* _How to complete this task_
This exercise calls for the line with "ATOM 230 O O", the line with "ATOM 288 C CA", and all lines between them in the material below, output exactly and with no other lines.

*** Opening of Raw data ***

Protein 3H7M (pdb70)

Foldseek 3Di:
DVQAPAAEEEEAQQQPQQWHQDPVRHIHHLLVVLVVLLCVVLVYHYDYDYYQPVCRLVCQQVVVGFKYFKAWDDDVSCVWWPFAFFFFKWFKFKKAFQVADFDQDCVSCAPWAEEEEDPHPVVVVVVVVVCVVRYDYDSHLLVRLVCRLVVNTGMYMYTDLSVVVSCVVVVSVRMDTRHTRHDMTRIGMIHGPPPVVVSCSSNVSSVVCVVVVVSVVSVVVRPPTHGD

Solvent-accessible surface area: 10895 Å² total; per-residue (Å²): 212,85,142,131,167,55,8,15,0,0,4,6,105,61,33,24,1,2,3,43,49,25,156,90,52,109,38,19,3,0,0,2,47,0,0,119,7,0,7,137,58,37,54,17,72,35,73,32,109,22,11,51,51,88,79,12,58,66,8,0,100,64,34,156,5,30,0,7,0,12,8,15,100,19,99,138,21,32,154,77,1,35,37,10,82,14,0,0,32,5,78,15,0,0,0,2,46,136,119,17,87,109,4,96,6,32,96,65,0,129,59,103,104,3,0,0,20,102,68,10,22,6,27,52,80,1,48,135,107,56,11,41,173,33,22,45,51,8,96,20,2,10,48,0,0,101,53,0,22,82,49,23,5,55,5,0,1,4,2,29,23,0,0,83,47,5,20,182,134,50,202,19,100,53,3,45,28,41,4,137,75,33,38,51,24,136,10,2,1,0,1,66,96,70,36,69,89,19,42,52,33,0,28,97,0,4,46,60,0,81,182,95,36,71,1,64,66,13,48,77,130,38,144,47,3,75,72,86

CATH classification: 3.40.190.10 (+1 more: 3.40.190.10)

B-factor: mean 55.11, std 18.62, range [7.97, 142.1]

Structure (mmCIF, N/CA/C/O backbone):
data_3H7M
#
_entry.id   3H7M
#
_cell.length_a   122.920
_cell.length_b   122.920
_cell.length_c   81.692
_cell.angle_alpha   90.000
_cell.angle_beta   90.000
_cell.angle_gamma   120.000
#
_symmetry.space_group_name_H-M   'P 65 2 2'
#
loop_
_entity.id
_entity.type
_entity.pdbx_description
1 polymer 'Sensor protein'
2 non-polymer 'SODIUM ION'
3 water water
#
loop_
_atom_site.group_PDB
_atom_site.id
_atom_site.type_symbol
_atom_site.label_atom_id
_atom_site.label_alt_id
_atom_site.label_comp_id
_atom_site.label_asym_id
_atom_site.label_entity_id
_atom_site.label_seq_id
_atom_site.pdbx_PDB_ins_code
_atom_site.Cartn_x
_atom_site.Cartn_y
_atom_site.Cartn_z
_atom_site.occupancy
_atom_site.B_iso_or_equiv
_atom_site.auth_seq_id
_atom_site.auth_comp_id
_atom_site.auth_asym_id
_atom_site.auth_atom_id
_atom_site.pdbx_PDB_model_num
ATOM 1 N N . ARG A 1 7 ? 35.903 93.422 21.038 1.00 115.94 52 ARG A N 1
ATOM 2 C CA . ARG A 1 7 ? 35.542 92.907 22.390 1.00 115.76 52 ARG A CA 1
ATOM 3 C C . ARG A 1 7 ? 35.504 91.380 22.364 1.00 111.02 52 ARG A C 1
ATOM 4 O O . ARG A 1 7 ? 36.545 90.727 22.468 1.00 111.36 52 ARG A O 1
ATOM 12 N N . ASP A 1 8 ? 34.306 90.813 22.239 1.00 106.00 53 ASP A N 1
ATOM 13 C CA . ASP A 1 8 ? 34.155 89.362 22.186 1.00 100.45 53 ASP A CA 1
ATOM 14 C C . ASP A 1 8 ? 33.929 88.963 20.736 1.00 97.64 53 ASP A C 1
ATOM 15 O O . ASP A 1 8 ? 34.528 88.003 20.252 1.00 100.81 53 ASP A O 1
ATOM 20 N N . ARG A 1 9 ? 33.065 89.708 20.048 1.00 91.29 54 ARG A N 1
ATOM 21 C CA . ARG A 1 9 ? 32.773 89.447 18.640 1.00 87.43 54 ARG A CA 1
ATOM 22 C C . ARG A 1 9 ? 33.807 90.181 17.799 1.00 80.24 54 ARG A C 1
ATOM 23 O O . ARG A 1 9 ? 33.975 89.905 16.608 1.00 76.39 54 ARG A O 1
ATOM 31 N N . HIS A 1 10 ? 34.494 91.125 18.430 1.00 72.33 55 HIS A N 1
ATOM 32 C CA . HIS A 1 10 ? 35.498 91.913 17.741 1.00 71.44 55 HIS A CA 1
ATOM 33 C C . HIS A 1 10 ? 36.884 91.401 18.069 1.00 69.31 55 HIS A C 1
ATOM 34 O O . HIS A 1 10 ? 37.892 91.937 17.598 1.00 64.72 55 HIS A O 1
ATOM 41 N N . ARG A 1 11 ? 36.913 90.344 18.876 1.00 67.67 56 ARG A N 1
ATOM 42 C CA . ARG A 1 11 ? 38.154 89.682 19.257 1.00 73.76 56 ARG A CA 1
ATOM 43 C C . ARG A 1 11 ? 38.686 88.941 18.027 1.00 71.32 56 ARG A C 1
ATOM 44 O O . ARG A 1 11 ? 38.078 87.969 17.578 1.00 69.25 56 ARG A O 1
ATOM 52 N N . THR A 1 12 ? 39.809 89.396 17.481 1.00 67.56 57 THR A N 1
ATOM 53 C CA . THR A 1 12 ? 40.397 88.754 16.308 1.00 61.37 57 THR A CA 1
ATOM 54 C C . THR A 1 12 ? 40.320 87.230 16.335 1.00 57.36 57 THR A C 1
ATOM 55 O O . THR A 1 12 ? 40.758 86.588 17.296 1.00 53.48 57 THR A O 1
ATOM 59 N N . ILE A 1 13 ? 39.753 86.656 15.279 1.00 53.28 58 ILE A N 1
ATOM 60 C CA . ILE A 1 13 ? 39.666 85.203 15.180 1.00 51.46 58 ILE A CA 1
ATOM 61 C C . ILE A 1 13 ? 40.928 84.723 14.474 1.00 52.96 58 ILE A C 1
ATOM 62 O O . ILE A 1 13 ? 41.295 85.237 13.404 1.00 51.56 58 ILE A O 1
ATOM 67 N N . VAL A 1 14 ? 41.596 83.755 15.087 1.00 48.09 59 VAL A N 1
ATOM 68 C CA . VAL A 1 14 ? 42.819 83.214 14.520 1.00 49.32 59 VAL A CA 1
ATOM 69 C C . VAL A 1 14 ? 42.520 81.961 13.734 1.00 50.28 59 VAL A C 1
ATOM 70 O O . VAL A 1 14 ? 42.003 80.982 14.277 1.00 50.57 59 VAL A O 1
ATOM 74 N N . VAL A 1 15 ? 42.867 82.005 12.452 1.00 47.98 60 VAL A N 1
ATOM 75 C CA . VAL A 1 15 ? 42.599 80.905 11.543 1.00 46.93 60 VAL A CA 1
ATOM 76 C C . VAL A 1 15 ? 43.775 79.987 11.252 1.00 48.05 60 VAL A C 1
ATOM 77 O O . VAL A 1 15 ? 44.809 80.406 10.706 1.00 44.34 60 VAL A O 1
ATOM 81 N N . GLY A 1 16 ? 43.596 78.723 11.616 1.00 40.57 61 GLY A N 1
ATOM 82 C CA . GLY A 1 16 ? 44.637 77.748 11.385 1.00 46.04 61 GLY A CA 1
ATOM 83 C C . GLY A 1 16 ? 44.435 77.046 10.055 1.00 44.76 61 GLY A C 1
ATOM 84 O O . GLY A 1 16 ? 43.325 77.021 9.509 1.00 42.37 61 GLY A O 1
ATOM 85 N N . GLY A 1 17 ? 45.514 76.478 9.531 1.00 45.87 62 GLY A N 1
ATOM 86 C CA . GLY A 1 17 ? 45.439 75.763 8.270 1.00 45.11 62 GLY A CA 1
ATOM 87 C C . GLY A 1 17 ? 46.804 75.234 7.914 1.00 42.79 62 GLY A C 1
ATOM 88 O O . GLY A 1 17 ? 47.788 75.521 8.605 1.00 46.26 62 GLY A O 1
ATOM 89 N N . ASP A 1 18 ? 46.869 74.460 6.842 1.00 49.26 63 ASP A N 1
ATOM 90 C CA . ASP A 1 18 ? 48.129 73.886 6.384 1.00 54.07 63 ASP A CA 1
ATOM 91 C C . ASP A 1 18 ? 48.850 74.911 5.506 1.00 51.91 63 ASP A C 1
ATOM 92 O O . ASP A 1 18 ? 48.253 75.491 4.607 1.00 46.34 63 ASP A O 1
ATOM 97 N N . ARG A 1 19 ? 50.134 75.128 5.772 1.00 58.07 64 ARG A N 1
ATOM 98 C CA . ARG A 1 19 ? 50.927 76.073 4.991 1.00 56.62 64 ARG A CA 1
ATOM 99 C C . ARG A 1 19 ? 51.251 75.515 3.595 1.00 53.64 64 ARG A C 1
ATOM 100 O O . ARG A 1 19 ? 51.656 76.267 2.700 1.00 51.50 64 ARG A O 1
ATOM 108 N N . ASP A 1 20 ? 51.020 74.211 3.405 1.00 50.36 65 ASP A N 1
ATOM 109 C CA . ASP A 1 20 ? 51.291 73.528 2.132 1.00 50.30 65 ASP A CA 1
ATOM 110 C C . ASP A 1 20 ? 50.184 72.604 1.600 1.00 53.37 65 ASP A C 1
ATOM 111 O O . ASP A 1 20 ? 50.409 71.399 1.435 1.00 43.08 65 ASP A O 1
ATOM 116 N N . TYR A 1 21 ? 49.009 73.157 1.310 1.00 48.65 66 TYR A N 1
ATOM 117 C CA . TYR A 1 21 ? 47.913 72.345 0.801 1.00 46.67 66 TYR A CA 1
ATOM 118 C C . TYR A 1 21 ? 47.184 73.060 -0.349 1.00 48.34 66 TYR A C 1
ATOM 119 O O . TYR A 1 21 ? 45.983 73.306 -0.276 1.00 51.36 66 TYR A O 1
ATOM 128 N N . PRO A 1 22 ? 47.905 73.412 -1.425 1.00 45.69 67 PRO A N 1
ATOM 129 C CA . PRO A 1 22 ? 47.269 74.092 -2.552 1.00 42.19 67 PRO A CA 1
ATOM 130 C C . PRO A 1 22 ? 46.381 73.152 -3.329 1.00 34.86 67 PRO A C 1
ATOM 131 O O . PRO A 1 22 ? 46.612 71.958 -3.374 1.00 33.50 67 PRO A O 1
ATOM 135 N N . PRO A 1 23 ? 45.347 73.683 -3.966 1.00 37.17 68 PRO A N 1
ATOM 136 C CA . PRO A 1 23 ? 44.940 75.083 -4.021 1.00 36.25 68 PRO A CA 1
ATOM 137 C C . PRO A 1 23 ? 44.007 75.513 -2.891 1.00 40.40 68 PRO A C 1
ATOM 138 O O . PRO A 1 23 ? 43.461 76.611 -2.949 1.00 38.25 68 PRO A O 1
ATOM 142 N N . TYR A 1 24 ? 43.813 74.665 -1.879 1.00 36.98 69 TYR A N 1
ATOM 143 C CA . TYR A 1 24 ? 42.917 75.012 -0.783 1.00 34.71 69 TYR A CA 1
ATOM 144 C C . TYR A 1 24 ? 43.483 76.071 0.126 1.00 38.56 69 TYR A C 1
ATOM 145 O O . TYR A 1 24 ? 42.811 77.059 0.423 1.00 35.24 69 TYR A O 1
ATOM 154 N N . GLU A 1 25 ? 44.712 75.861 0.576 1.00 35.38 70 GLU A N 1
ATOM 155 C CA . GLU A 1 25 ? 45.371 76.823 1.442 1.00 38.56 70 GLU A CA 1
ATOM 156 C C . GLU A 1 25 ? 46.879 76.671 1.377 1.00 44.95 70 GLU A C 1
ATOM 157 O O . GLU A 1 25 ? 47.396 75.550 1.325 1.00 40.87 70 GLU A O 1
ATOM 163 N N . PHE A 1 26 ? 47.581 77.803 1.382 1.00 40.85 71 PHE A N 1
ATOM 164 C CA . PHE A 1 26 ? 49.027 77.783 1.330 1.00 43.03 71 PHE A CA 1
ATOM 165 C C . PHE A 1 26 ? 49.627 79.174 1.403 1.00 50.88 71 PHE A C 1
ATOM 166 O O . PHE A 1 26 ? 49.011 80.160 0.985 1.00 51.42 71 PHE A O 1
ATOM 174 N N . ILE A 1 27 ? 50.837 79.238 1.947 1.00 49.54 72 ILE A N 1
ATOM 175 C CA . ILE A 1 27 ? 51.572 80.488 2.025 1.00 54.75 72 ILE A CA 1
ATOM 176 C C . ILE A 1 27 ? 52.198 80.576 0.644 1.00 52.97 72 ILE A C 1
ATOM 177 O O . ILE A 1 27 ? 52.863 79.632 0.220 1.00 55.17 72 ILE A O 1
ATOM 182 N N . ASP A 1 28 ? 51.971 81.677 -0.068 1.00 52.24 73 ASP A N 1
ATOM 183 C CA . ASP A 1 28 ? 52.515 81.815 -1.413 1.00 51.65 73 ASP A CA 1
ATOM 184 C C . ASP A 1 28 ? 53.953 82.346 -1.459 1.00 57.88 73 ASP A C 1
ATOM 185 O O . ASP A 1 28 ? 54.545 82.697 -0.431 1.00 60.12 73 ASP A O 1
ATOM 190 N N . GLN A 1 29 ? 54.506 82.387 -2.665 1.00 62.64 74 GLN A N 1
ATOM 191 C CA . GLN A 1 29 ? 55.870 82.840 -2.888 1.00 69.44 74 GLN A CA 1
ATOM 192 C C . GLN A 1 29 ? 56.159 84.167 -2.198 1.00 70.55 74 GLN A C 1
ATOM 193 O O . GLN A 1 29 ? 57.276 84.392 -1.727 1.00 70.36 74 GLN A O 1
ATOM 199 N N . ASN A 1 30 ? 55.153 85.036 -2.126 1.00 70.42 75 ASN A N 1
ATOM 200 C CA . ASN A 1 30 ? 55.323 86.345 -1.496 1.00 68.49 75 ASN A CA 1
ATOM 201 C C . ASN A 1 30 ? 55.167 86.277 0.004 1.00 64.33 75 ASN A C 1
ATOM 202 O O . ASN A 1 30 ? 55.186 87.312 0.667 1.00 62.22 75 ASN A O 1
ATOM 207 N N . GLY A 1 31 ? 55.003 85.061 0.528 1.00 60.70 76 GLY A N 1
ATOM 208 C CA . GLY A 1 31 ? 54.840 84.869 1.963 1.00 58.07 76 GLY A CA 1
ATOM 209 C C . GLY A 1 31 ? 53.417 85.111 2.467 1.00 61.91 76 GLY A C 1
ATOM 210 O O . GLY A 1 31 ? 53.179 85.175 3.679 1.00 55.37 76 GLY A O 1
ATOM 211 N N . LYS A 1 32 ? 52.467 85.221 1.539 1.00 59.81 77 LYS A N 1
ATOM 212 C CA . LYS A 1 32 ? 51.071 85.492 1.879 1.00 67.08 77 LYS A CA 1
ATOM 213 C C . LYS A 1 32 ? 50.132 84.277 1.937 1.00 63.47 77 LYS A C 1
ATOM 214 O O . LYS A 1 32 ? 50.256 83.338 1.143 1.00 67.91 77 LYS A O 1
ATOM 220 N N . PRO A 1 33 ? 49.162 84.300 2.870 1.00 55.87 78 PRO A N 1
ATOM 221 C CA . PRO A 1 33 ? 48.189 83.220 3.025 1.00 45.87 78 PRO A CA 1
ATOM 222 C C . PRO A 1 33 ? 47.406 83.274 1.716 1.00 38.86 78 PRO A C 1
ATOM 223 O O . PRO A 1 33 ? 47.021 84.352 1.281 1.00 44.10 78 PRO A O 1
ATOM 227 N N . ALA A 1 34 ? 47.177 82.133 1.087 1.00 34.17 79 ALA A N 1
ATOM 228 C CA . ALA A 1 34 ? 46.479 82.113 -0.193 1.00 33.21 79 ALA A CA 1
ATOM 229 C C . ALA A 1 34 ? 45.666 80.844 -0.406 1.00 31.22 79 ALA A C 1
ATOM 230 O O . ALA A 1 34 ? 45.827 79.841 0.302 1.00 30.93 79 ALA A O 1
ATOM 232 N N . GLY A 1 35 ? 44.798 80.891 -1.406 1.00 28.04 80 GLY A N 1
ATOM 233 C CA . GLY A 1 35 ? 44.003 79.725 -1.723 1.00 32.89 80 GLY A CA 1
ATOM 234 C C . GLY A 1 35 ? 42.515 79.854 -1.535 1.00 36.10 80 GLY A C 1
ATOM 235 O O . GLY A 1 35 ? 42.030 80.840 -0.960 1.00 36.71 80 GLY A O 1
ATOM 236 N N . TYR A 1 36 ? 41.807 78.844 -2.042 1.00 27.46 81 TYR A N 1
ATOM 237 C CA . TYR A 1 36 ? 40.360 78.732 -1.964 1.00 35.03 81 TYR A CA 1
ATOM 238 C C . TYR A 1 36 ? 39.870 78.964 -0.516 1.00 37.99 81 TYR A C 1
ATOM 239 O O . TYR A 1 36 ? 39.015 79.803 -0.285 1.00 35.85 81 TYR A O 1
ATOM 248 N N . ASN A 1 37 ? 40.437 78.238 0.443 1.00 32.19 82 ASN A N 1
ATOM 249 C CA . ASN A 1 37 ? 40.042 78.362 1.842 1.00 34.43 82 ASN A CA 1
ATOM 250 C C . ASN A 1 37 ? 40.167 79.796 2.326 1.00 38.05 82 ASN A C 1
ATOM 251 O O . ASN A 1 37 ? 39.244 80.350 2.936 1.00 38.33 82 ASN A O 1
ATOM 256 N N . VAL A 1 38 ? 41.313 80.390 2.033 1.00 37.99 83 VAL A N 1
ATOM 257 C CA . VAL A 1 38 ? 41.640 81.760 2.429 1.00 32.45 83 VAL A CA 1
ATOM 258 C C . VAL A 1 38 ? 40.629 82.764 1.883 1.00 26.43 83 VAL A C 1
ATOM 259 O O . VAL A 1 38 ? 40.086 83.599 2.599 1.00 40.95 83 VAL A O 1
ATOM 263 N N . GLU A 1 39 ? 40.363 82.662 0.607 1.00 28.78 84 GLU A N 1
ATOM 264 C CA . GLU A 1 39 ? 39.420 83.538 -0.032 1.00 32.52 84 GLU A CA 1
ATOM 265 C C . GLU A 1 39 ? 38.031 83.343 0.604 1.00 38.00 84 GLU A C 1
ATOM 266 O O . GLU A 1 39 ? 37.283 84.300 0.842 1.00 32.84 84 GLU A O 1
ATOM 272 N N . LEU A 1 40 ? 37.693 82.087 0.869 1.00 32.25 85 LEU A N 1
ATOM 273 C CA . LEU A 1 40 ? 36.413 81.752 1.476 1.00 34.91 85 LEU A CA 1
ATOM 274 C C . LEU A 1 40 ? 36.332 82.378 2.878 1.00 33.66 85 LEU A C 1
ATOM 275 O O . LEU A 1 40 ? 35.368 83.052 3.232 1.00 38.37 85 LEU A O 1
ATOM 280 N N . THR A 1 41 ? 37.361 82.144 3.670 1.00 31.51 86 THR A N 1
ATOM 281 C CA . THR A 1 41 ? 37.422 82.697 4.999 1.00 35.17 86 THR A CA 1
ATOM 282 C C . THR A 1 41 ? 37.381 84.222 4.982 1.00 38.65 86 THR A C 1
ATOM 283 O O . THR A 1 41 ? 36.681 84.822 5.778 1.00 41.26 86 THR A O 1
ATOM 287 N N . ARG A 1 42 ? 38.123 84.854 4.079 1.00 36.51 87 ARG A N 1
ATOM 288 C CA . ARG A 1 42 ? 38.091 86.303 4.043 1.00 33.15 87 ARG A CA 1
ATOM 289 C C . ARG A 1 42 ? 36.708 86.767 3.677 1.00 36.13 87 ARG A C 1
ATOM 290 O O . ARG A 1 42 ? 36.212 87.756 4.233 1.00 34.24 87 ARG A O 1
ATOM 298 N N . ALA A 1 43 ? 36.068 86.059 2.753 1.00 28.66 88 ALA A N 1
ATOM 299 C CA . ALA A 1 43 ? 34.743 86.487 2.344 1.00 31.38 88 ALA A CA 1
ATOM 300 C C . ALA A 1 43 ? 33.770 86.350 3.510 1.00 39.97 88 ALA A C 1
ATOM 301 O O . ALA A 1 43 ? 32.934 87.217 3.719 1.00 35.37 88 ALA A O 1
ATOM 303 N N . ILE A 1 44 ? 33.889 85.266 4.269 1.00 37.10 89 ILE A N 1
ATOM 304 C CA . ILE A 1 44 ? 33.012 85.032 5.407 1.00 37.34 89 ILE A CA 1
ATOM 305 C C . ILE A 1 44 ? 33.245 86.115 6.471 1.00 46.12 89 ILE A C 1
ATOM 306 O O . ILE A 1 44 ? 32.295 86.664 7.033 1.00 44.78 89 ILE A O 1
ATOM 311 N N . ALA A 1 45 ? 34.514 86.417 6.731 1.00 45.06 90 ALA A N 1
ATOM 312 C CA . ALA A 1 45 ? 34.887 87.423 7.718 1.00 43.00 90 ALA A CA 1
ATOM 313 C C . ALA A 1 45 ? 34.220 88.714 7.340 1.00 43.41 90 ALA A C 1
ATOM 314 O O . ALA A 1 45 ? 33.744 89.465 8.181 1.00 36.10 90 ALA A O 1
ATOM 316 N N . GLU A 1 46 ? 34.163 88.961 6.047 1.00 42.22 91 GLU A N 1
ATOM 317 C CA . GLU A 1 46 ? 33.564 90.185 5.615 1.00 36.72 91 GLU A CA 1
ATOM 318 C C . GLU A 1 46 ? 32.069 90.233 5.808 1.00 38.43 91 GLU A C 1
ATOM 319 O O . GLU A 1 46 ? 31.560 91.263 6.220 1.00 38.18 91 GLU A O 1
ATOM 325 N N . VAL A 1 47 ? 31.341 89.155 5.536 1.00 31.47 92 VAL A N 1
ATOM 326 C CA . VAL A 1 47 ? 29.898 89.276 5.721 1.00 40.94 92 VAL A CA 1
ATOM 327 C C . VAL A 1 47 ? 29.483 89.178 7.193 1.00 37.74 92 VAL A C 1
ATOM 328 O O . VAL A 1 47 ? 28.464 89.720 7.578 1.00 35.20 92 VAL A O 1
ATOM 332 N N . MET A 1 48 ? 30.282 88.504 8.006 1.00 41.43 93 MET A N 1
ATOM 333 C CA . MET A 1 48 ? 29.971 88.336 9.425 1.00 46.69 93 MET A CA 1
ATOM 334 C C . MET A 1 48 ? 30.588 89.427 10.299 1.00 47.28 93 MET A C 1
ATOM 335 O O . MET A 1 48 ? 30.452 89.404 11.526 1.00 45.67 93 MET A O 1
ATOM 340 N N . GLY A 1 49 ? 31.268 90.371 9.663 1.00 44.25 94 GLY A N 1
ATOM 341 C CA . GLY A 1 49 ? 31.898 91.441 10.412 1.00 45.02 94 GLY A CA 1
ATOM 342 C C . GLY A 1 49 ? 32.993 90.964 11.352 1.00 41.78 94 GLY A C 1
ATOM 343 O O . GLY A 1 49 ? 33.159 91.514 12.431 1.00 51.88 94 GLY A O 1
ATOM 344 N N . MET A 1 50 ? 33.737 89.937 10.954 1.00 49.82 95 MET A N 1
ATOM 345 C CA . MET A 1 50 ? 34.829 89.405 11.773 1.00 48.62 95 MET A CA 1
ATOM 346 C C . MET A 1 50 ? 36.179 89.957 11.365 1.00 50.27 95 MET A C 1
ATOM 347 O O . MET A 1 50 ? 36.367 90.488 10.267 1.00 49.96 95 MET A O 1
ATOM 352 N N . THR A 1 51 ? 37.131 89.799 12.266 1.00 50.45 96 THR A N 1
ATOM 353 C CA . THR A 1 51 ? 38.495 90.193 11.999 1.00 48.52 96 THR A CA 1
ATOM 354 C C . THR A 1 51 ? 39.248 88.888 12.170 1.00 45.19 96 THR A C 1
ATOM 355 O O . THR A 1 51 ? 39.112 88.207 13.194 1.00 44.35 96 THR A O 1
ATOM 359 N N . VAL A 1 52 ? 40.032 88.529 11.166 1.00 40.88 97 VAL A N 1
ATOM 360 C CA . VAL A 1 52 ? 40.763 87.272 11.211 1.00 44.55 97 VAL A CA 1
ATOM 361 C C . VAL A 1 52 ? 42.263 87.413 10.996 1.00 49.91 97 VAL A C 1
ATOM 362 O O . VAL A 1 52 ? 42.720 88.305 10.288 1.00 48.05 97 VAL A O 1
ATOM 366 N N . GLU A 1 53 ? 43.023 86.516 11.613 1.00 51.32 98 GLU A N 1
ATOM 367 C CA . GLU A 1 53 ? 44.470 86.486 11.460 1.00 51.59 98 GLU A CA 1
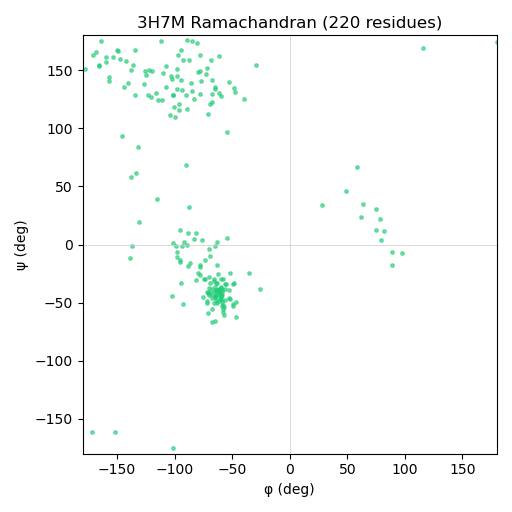ATOM 368 C C . GLU A 1 53 ? 44.740 85.080 10.964 1.00 
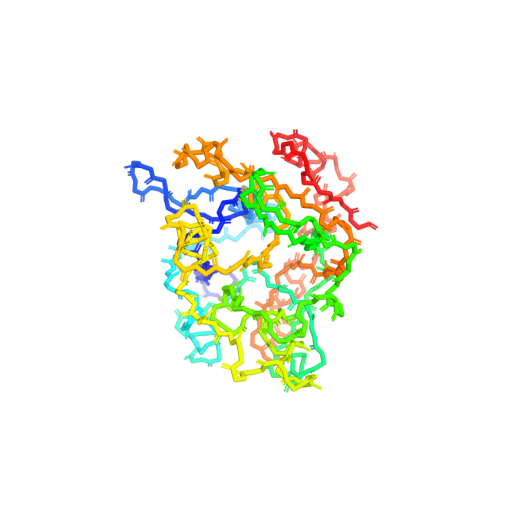53.07 98 GLU A C 1
ATOM 369 O O . GLU A 1 53 ? 44.253 84.122 11.558 1.00 51.17 98 GLU A O 1
ATOM 375 N N . PHE A 1 54 ? 45.489 84.940 9.877 1.00 53.47 99 PHE A N 1
ATOM 376 C CA . PHE A 1 54 ? 45.787 83.606 9.363 1.00 49.95 99 PHE A CA 1
ATOM 377 C C . PHE A 1 54 ? 47.102 83.124 9.935 1.00 52.30 99 PHE A C 1
ATOM 378 O O . PHE A 1 54 ? 48.078 83.866 9.987 1.00 51.63 99 PHE A O 1
ATOM 386 N N . ARG A 1 55 ? 47.107 81.885 10.408 1.00 55.95 100 ARG A N 1
ATOM 387 C CA . ARG A 1 55 ? 48.314 81.269 10.935 1.00 53.56 100 ARG A CA 1
ATOM 388 C C . ARG A 1 55 ? 48.411 79.891 10.290 1.00 52.78 100 ARG A C 1
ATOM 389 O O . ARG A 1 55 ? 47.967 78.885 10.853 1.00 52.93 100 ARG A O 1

*** Close of Raw data ***

* _Answer section_
ATOM 230 O O . ALA A 1 34 ? 45.827 79.841 0.302 1.00 30.93 79 ALA A O 1
ATOM 232 N N . GLY A 1 35 ? 44.798 80.891 -1.406 1.00 28.04 80 GLY A N 1
ATOM 233 C CA . GLY A 1 35 ? 44.003 79.725 -1.723 1.00 32.89 80 GLY A CA 1
ATOM 234 C C . GLY A 1 35 ? 42.515 79.854 -1.535 1.00 36.10 80 GLY A C 1
ATOM 235 O O . GLY A 1 35 ? 42.030 80.840 -0.960 1.00 36.71 80 GLY A O 1
ATOM 236 N N . TYR A 1 36 ? 41.807 78.844 -2.042 1.00 27.46 81 TYR A N 1
ATOM 237 C CA . TYR A 1 36 ? 40.360 78.732 -1.964 1.00 35.03 81 TYR A CA 1
ATOM 238 C C . TYR A 1 36 ? 39.870 78.964 -0.516 1.00 37.99 81 TYR A C 1
ATOM 239 O O . TYR A 1 36 ? 39.015 79.803 -0.285 1.00 35.85 81 TYR A O 1
ATOM 248 N N . ASN A 1 37 ? 40.437 78.238 0.443 1.00 32.19 82 ASN A N 1
ATOM 249 C CA . ASN A 1 37 ? 40.042 78.362 1.842 1.00 34.43 82 ASN A CA 1
ATOM 250 C C . ASN A 1 37 ? 40.167 79.796 2.326 1.00 38.05 82 ASN A C 1
ATOM 251 O O . ASN A 1 37 ? 39.244 80.350 2.936 1.00 38.33 82 ASN A O 1
ATOM 256 N N . VAL A 1 38 ? 41.313 80.390 2.033 1.00 37.99 83 VAL A N 1
ATOM 257 C CA . VAL A 1 38 ? 41.640 81.760 2.429 1.00 32.45 83 VAL A CA 1
ATOM 258 C C . VAL A 1 38 ? 40.629 82.764 1.883 1.00 26.43 83 VAL A C 1
ATOM 259 O O . VAL A 1 38 ? 40.086 83.599 2.599 1.00 40.95 83 VAL A O 1
ATOM 263 N N . GLU A 1 39 ? 40.363 82.662 0.607 1.00 28.78 84 GLU A N 1
ATOM 264 C CA . GLU A 1 39 ? 39.420 83.538 -0.032 1.00 32.52 84 GLU A CA 1
ATOM 265 C C . GLU A 1 39 ? 38.031 83.343 0.604 1.00 38.00 84 GLU A C 1
ATOM 266 O O . GLU A 1 39 ? 37.283 84.300 0.842 1.00 32.84 84 GLU A O 1
ATOM 272 N N . LEU A 1 40 ? 37.693 82.087 0.869 1.00 32.25 85 LEU A N 1
ATOM 273 C CA . LEU A 1 40 ? 36.413 81.752 1.476 1.00 34.91 85 LEU A CA 1
ATOM 274 C C . LEU A 1 40 ? 36.332 82.378 2.878 1.00 33.66 85 LEU A C 1
ATOM 275 O O . LEU A 1 40 ? 35.368 83.052 3.232 1.00 38.37 85 LEU A O 1
ATOM 280 N N . THR A 1 41 ? 37.361 82.144 3.670 1.00 31.51 86 THR A N 1
ATOM 281 C CA . THR A 1 41 ? 37.422 82.697 4.999 1.00 35.17 86 THR A CA 1
ATOM 282 C C . THR A 1 41 ? 37.381 84.222 4.982 1.00 38.65 86 THR A C 1
ATOM 283 O O . THR A 1 41 ? 36.681 84.822 5.778 1.00 41.26 86 THR A O 1
ATOM 287 N N . ARG A 1 42 ? 38.123 84.854 4.079 1.00 36.51 87 ARG A N 1
ATOM 288 C CA . ARG A 1 42 ? 38.091 86.303 4.043 1.00 33.15 87 ARG A CA 1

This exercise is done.